Through conducting my research, I am under the impression that the overlying issue of Internet regulation involves the Federal Communications Commission’s order of “network neutrality.” The FCC believes that the “Internet has thrived because of its freedom and openness.” As a result, the commission proclaimed three basic rules that mainly prohibit broadband providers from controlling the Internet; these three rules are as follows: Internet service providers cannot block legal sites, apps, services, or devices; they must disclose management practices; and they may not unreasonably discriminate among the lawful sites they transmit data to. Thus, to me, it appears as if there are two potential sides to advocate.

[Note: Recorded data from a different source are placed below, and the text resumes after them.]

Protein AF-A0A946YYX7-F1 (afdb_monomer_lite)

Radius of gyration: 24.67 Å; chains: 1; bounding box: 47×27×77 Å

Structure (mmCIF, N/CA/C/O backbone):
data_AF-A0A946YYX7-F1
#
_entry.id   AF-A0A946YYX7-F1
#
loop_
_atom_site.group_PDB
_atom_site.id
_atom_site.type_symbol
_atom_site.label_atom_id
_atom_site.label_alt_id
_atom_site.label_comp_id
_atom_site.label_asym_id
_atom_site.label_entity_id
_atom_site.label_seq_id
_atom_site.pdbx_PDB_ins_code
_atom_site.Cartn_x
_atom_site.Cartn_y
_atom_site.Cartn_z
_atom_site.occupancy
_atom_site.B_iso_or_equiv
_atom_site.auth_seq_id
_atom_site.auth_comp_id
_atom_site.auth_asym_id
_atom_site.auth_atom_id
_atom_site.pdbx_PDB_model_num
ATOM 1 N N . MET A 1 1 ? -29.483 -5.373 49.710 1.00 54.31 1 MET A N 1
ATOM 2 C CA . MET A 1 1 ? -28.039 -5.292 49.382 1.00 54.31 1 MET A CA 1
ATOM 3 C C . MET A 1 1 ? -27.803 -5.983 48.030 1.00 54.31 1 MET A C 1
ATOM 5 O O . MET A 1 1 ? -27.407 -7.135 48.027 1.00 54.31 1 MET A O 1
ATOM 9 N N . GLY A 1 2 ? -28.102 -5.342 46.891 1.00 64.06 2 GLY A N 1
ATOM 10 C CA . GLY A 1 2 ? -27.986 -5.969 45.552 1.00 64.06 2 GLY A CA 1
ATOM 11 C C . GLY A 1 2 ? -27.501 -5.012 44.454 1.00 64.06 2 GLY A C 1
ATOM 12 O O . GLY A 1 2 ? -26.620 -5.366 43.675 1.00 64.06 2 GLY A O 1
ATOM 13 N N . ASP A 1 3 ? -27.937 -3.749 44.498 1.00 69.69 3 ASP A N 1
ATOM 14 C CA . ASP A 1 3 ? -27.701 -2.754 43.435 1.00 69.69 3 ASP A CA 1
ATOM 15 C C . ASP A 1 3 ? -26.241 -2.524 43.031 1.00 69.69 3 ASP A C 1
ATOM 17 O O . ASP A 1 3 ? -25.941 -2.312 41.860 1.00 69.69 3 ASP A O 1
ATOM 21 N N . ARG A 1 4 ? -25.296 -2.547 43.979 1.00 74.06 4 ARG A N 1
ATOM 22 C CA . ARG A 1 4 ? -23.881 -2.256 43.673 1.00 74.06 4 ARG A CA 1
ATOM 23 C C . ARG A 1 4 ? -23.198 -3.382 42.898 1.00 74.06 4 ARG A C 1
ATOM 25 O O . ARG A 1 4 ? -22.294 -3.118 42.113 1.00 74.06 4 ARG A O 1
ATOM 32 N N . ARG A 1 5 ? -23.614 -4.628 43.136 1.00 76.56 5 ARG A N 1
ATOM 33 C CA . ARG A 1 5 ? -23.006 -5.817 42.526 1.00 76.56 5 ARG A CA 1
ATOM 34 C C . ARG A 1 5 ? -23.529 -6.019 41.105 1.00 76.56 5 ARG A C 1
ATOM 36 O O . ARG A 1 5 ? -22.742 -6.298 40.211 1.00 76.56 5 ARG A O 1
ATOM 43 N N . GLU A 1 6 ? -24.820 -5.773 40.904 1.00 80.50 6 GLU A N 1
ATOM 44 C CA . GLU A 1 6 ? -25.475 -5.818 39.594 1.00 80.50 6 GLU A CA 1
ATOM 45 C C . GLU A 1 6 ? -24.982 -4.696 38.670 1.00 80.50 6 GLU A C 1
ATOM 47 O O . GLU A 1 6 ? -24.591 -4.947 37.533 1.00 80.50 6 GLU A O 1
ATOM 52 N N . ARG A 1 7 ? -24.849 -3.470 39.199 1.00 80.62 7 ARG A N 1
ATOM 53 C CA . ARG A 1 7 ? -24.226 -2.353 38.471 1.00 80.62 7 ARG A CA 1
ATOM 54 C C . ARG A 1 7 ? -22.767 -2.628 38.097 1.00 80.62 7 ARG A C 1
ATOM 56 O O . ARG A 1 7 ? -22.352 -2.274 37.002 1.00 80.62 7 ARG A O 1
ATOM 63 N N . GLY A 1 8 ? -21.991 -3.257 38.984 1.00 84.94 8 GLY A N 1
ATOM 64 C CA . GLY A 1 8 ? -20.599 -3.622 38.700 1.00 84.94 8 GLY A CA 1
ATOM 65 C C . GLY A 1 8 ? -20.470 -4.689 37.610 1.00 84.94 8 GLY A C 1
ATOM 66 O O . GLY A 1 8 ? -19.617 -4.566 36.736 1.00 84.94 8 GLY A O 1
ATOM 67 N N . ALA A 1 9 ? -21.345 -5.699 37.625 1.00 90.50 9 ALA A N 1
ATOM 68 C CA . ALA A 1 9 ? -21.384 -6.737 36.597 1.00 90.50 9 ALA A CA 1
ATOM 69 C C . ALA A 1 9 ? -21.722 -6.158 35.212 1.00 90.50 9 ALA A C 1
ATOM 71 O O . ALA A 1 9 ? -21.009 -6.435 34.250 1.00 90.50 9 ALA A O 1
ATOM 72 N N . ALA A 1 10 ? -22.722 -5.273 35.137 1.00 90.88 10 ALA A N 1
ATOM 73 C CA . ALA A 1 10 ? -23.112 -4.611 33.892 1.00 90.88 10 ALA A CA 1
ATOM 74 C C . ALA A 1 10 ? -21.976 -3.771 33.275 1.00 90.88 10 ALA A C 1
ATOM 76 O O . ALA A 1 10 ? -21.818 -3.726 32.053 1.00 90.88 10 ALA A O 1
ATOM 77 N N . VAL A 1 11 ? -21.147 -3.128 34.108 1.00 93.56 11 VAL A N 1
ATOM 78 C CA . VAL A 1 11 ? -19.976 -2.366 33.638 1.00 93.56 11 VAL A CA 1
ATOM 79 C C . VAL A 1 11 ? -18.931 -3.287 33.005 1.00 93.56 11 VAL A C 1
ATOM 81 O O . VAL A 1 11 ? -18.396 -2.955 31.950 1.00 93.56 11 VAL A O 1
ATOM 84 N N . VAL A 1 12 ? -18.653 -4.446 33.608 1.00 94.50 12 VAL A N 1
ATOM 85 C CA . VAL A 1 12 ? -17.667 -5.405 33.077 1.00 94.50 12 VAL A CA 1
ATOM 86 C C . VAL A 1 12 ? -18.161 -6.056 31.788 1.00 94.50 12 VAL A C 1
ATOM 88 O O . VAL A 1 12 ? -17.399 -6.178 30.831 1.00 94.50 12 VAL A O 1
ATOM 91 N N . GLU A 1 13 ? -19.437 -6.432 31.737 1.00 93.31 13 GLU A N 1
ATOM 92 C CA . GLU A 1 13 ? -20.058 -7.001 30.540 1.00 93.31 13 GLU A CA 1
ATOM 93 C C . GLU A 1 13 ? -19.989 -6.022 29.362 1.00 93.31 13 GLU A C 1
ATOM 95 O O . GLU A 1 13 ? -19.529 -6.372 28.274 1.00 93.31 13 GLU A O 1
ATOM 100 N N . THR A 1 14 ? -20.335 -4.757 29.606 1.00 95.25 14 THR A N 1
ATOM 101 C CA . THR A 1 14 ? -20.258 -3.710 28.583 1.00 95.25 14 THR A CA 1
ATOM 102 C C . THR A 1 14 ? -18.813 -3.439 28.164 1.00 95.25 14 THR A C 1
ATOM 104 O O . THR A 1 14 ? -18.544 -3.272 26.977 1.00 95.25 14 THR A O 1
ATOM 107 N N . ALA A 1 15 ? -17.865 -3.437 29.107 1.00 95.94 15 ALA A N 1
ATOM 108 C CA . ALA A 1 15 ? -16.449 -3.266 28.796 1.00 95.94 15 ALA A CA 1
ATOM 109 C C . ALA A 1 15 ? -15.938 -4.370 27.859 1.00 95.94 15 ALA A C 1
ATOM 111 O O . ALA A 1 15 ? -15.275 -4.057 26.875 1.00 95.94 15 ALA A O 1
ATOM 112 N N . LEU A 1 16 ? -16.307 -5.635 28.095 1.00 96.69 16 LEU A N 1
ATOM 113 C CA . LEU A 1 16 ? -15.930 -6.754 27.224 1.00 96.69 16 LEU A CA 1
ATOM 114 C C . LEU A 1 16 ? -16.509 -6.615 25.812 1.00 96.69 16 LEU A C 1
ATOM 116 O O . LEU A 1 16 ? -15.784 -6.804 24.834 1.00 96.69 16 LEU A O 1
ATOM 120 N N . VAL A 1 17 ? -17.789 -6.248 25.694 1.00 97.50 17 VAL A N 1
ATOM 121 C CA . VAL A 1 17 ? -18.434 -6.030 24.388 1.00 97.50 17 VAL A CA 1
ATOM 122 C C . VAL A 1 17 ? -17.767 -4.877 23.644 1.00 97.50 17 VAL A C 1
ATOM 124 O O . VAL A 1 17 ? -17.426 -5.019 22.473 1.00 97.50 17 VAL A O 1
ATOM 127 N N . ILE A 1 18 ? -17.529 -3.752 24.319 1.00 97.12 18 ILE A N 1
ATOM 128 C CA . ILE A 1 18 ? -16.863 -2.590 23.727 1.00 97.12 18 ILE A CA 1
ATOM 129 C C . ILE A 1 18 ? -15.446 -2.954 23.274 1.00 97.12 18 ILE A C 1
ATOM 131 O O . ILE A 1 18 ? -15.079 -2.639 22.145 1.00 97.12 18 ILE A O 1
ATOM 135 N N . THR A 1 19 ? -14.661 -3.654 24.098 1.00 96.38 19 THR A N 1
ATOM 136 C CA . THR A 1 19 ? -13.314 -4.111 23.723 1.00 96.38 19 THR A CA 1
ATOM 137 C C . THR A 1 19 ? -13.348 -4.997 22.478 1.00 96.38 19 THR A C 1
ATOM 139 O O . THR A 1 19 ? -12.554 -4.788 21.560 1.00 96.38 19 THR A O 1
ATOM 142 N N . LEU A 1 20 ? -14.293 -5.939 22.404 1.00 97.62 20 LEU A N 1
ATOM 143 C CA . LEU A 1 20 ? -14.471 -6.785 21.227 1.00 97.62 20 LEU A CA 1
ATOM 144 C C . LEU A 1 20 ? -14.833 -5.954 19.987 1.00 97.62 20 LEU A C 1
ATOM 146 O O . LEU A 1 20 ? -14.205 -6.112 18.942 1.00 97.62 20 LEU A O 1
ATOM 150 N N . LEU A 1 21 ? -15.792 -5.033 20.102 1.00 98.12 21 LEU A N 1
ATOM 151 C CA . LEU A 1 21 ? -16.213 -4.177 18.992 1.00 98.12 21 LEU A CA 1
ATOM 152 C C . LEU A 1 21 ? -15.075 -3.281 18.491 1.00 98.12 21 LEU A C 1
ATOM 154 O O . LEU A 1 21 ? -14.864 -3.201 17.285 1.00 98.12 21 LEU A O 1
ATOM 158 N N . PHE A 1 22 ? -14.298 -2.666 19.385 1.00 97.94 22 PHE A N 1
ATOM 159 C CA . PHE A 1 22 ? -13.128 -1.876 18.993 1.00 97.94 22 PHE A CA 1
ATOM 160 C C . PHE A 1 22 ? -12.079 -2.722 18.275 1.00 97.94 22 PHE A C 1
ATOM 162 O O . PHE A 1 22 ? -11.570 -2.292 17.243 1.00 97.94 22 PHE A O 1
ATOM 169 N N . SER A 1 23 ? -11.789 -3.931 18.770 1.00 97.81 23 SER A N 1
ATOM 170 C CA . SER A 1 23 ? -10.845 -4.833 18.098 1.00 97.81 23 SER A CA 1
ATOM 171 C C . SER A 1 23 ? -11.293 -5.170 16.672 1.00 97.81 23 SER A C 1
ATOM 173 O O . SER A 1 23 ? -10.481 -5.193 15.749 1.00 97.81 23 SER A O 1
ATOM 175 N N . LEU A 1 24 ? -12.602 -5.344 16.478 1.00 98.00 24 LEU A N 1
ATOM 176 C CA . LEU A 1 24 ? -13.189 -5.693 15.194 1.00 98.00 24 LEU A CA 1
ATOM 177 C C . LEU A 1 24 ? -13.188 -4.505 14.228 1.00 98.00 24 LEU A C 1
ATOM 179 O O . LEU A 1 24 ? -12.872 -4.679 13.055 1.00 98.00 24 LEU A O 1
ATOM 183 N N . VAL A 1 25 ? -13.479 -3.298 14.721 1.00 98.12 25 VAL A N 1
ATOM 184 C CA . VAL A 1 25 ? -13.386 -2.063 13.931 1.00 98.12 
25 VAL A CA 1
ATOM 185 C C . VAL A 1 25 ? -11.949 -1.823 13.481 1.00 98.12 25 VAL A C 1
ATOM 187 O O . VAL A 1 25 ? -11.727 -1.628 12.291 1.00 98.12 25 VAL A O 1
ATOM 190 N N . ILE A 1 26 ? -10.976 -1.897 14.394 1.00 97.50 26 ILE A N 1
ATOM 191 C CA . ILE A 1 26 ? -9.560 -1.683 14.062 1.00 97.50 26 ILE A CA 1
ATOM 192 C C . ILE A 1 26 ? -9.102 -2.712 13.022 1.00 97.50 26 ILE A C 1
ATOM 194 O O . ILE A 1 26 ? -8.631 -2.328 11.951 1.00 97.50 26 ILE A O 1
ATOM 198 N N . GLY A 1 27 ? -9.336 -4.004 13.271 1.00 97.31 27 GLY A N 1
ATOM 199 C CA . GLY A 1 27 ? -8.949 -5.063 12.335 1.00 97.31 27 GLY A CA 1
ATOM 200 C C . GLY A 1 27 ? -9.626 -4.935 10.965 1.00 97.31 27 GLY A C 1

The question is whether to advocate for governmental regulation, in the form of the FCC’s network neutrality, or rather self-regulation, through leaders in the technological forefront, e.g. Google and Verizon.

 

As stated before, Sunstein proposed self-governance, a viewpoint derived in the aspiration that, together, may promote “moral commitments” of broadcasters “without intruding law into the domain of speech regulation.” Likewise, Google and Verizon have issued a joint statement to the FCC outlining shared beliefs between the two companies. Most important is the agreement in that “self-governance has been the hallmark of the growth and success of the Internet.” Two addition contributors to the discussion are Thomas Hazlett and Joshua Wright, both professors of law at the George Mason University. The duo assesses network neutrality in a legislative and economic perspective and asserts that the FCC’s “fair discrimination” policy is unfeasible. Even prior to regulatory attention from the government, the Internet has always had an entanglement of preferential treatment, i.e. certain ISPs will conduct special business with certain websites. In this regard, Hazlett, Wright, Sunstein, Google, and Verizon may be discerned to be on one side of the net neutrality spectrum. However, this notion of preferential treatment raises concerns over Sunstein’s ideals of self-governance.

 

Given few regulatory obstacles, broadband providers have and probably will conduct preferential deals in aim of profits—they are an industry. Robert Cringely of the Public Broadcasting Service elucidates a shocking truth regarding the Internet as we know it. He reports that the potential of high speed Internet has always been there; however, broadband providers, seemingly as a collective, chose not to upgrade their systems while simultaneous benefiting from low regulation and tax credits. In some cases, mergers even produced poorer service or “lost” equipment and yet through loopholes, the companies would be profiting. Thus, in my opinion, Sunstein’s optimistic prospects of self-governance are rather dangerous. Who is there to stop these broadband providers from acting as a collective and reaping corporate benefits, at the expense of the consumer?

 

And here lies the dilemma in my progress. I have so forth illustrated the knowledge I have attained and the interactions between sources and scholars; however, I lack insight from those on the other side of the spectrum—opposite to the likes of Sunstein or Google and Verizon—those who welcome network neutrality. In my opinion, this lack of knowledge prohibits me from accurately making a claim and ultimately choosing a side to advocate. I conclude my statement of prospective claims by declaring my future goals: to further research and expand my knowledge of network neutrality, preferably through proponents of the FCC order, and to consequently confidently choose a side to advocate.